**WORK TO COMPLETE**
From the entries below, reproduce exactly the line containing "ATOM 142 O O", the line containing "ATOM 164 C CA", and every line in between, with nothing added.

[[ INPUT DATA, beginning ]]

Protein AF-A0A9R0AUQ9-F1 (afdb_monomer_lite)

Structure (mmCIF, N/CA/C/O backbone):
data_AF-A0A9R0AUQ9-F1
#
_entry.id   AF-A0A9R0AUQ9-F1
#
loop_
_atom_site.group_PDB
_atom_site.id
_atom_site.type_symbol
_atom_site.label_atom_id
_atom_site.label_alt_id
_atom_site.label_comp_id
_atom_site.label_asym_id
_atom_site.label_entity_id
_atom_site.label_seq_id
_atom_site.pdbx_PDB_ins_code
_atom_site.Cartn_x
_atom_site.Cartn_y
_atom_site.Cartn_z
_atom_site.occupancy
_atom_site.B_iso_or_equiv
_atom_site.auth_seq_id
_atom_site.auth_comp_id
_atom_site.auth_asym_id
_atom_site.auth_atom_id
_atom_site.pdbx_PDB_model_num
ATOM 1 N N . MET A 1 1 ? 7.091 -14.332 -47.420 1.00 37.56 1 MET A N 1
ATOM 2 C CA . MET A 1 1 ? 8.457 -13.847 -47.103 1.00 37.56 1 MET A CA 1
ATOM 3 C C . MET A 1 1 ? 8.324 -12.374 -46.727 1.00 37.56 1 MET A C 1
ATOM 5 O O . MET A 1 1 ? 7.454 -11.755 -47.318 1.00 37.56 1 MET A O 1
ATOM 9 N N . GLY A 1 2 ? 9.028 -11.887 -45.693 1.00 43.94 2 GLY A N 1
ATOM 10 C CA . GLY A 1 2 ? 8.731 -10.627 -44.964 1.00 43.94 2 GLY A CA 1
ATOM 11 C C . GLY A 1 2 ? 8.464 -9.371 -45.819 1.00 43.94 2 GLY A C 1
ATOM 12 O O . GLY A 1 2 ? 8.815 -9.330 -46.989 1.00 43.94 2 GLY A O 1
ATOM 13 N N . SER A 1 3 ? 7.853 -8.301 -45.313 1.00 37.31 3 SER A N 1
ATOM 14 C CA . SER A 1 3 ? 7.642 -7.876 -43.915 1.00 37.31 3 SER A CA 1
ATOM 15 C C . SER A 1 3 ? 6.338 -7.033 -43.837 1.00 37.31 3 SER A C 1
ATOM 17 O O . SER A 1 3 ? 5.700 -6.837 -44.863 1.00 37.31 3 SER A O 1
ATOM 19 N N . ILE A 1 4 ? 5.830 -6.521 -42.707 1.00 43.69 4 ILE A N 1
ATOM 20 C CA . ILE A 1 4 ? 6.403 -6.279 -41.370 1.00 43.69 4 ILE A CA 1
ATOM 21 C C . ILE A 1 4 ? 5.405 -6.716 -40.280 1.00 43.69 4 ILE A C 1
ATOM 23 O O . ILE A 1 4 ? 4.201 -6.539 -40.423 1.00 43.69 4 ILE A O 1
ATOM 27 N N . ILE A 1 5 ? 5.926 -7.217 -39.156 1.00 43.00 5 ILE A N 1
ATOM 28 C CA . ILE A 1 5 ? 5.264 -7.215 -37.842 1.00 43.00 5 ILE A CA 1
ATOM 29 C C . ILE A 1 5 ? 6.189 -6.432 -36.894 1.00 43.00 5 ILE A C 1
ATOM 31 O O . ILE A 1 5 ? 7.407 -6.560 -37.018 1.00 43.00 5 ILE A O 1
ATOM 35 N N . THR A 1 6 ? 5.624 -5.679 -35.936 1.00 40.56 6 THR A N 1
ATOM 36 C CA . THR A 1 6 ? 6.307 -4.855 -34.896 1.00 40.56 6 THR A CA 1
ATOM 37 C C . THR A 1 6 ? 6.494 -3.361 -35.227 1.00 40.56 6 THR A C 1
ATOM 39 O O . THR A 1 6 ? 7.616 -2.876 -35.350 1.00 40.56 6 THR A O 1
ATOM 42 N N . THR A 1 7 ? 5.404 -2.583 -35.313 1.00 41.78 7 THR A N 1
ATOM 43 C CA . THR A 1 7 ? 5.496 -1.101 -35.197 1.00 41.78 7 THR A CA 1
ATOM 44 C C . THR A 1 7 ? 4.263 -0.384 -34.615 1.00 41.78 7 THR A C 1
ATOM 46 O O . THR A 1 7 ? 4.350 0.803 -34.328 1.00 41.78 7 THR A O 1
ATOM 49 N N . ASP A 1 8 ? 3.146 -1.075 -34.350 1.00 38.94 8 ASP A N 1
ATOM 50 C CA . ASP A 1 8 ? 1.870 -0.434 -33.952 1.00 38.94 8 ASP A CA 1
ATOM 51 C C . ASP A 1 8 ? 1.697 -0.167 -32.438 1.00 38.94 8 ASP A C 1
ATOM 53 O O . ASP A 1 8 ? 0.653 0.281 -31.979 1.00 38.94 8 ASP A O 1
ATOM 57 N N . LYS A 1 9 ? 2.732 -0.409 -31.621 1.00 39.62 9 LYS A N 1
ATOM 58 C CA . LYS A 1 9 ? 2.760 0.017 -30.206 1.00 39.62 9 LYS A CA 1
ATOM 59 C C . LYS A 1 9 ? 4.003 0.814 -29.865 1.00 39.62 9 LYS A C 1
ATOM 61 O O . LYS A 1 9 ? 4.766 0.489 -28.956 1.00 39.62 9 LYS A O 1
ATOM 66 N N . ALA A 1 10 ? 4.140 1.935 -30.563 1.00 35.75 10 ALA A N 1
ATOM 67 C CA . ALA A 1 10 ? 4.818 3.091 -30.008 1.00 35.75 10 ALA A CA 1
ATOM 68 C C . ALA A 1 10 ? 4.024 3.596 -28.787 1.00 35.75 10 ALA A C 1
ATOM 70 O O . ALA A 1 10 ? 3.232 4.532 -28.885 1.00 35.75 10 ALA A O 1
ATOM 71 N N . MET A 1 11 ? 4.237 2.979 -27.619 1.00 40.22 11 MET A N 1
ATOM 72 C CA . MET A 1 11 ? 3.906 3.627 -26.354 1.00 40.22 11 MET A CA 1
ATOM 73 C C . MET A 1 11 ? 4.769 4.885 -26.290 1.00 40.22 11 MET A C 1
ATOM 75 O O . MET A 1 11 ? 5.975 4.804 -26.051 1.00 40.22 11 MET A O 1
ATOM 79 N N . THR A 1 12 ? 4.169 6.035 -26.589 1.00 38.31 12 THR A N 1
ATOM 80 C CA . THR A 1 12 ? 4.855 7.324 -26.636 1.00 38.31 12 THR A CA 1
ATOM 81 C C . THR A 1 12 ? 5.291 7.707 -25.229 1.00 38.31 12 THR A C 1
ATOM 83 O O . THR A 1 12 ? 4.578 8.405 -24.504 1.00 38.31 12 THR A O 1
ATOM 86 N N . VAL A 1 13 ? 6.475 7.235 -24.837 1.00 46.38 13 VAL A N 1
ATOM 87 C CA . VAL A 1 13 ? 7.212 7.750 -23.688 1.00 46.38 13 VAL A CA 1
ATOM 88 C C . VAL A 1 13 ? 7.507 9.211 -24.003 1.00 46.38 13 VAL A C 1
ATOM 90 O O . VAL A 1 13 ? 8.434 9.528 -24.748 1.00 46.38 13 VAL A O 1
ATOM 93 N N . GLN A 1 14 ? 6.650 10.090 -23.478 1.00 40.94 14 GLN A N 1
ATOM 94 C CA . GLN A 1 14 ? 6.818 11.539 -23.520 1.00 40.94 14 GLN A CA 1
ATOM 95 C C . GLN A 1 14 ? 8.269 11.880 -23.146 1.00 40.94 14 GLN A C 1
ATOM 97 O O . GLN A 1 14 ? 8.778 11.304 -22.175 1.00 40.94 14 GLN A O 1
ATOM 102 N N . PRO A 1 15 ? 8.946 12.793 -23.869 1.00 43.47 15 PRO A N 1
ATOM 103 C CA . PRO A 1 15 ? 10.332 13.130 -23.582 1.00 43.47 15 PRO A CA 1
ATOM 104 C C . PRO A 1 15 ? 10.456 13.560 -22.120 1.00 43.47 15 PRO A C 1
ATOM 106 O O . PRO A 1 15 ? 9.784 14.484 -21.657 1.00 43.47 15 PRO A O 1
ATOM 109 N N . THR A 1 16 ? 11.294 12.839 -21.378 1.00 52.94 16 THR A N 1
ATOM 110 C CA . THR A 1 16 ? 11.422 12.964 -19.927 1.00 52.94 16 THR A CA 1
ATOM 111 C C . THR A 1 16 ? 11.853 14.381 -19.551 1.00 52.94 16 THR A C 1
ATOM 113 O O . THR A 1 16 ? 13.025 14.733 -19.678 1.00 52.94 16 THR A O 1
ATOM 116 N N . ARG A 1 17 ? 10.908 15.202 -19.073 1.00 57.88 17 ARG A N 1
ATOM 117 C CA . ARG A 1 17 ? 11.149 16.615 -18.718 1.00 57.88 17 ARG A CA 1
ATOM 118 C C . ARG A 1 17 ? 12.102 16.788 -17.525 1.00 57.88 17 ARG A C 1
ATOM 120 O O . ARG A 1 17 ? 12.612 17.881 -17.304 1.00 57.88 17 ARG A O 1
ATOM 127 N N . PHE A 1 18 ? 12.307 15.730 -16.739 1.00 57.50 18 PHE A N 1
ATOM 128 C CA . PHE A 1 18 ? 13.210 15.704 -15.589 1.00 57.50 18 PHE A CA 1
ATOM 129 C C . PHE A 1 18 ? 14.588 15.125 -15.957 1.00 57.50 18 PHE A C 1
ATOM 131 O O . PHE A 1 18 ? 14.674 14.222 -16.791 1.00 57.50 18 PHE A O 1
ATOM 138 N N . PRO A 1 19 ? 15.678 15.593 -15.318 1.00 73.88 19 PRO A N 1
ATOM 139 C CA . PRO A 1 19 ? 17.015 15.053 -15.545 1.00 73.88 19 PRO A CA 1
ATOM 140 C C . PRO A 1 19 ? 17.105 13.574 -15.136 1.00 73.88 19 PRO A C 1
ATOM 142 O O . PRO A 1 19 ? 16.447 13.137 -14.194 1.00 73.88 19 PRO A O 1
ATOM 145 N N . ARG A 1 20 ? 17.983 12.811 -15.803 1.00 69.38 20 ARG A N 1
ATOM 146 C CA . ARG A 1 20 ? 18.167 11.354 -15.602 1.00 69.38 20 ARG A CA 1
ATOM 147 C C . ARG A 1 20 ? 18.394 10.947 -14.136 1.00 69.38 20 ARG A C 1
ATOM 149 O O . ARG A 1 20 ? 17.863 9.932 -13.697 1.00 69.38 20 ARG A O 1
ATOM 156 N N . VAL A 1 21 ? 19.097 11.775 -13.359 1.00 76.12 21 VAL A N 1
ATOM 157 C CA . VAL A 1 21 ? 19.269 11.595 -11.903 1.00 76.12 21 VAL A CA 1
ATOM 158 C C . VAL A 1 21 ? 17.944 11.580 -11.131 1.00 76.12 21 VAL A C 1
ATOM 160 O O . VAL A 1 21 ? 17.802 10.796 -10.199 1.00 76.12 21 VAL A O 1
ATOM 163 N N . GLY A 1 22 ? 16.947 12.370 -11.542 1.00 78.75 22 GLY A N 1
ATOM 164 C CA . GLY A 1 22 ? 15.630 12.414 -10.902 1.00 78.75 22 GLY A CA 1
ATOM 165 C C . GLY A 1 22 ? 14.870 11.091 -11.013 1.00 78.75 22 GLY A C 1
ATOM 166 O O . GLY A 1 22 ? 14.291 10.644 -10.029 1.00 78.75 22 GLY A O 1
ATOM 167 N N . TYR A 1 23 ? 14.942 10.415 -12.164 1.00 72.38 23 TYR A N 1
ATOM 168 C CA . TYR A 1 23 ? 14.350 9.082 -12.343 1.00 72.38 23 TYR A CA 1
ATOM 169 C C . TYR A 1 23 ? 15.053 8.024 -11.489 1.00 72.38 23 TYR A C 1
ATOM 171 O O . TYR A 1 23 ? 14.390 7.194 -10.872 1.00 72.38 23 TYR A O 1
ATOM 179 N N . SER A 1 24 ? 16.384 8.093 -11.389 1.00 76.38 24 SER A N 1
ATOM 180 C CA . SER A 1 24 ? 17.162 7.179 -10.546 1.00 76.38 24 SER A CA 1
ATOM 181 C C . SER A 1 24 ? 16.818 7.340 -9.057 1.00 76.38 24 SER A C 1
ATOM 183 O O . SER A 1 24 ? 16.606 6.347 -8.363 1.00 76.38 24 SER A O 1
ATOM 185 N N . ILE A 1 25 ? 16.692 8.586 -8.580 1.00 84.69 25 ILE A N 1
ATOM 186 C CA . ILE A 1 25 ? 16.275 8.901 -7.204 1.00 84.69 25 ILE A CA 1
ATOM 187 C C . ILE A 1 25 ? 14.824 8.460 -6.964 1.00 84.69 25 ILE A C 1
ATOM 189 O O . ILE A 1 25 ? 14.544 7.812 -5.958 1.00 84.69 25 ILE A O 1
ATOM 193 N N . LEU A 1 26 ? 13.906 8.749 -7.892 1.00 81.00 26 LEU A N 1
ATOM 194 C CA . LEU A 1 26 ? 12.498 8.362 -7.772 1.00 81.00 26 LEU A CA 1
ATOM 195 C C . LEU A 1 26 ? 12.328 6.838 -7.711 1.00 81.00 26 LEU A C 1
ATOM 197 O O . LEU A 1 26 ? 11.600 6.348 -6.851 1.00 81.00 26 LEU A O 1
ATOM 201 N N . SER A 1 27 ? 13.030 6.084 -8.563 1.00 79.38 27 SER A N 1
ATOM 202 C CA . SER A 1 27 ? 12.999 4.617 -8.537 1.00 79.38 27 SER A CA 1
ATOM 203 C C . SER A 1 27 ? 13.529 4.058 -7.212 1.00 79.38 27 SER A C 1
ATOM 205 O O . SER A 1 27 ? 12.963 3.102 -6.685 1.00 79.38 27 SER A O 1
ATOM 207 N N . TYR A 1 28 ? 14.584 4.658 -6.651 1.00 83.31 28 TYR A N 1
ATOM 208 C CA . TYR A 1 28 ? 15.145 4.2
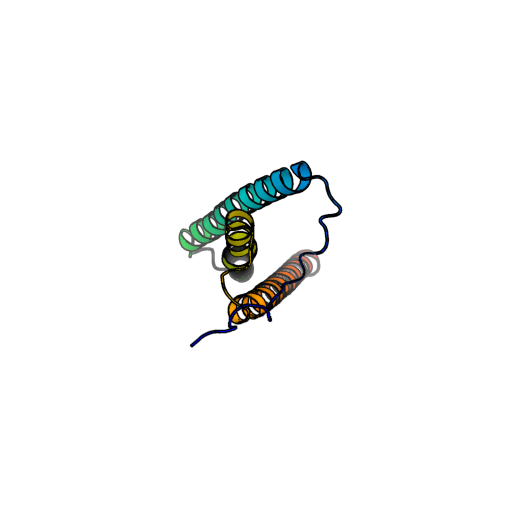56 -5.359 1.00 83.31 28 TYR A CA 1
ATOM 209 C C . TYR A 1 28 ? 14.180 4.540 -4.193 1.00 83.31 28 TYR A C 1
ATOM 211 O O . TYR A 1 28 ? 13.937 3.667 -3.359 1.00 83.31 28 TYR A O 1
ATOM 219 N N . LEU A 1 29 ? 13.560 5.726 -4.171 1.00 85.75 29 LEU A N 1
ATOM 220 C CA . LEU A 1 29 ? 12.561 6.096 -3.162 1.00 85.75 29 LEU A CA 1
ATOM 221 C C . LEU A 1 29 ? 11.298 5.226 -3.248 1.00 85.75 29 LEU A C 1
ATOM 223 O O . LEU A 1 29 ? 10.800 4.772 -2.219 1.00 85.75 29 LEU A O 1
ATOM 227 N N . MET A 1 30 ? 10.804 4.941 -4.458 1.00 83.75 30 MET A N 1
ATOM 228 C CA . MET A 1 30 ? 9.669 4.032 -4.672 1.00 83.75 30 MET A CA 1
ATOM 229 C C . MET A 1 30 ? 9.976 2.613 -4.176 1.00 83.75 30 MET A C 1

[[ INPUT DATA, end ]]

**WRITTEN SOLUTION**
ATOM 142 O O . PRO A 1 19 ? 16.447 13.137 -14.194 1.00 73.88 19 PRO A O 1
ATOM 145 N N . ARG A 1 20 ? 17.983 12.811 -15.803 1.00 69.38 20 ARG A N 1
ATOM 146 C CA . ARG A 1 20 ? 18.167 11.354 -15.602 1.00 69.38 20 ARG A CA 1
ATOM 147 C C . ARG A 1 20 ? 18.394 10.947 -14.136 1.00 69.38 20 ARG A C 1
ATOM 149 O O . ARG A 1 20 ? 17.863 9.932 -13.697 1.00 69.38 20 ARG A O 1
ATOM 156 N N . VAL A 1 21 ? 19.097 11.775 -13.359 1.00 76.12 21 VAL A N 1
ATOM 157 C CA . VAL A 1 21 ? 19.269 11.595 -11.903 1.00 76.12 21 VAL A CA 1
ATOM 158 C C . VAL A 1 21 ? 17.944 11.580 -11.131 1.00 76.12 21 VAL A C 1
ATOM 160 O O . VAL A 1 21 ? 17.802 10.796 -10.199 1.00 76.12 21 VAL A O 1
ATOM 163 N N . GLY A 1 22 ? 16.947 12.370 -11.542 1.00 78.75 22 GLY A N 1
ATOM 164 C CA . GLY A 1 22 ? 15.630 12.414 -10.902 1.00 78.75 22 GLY A CA 1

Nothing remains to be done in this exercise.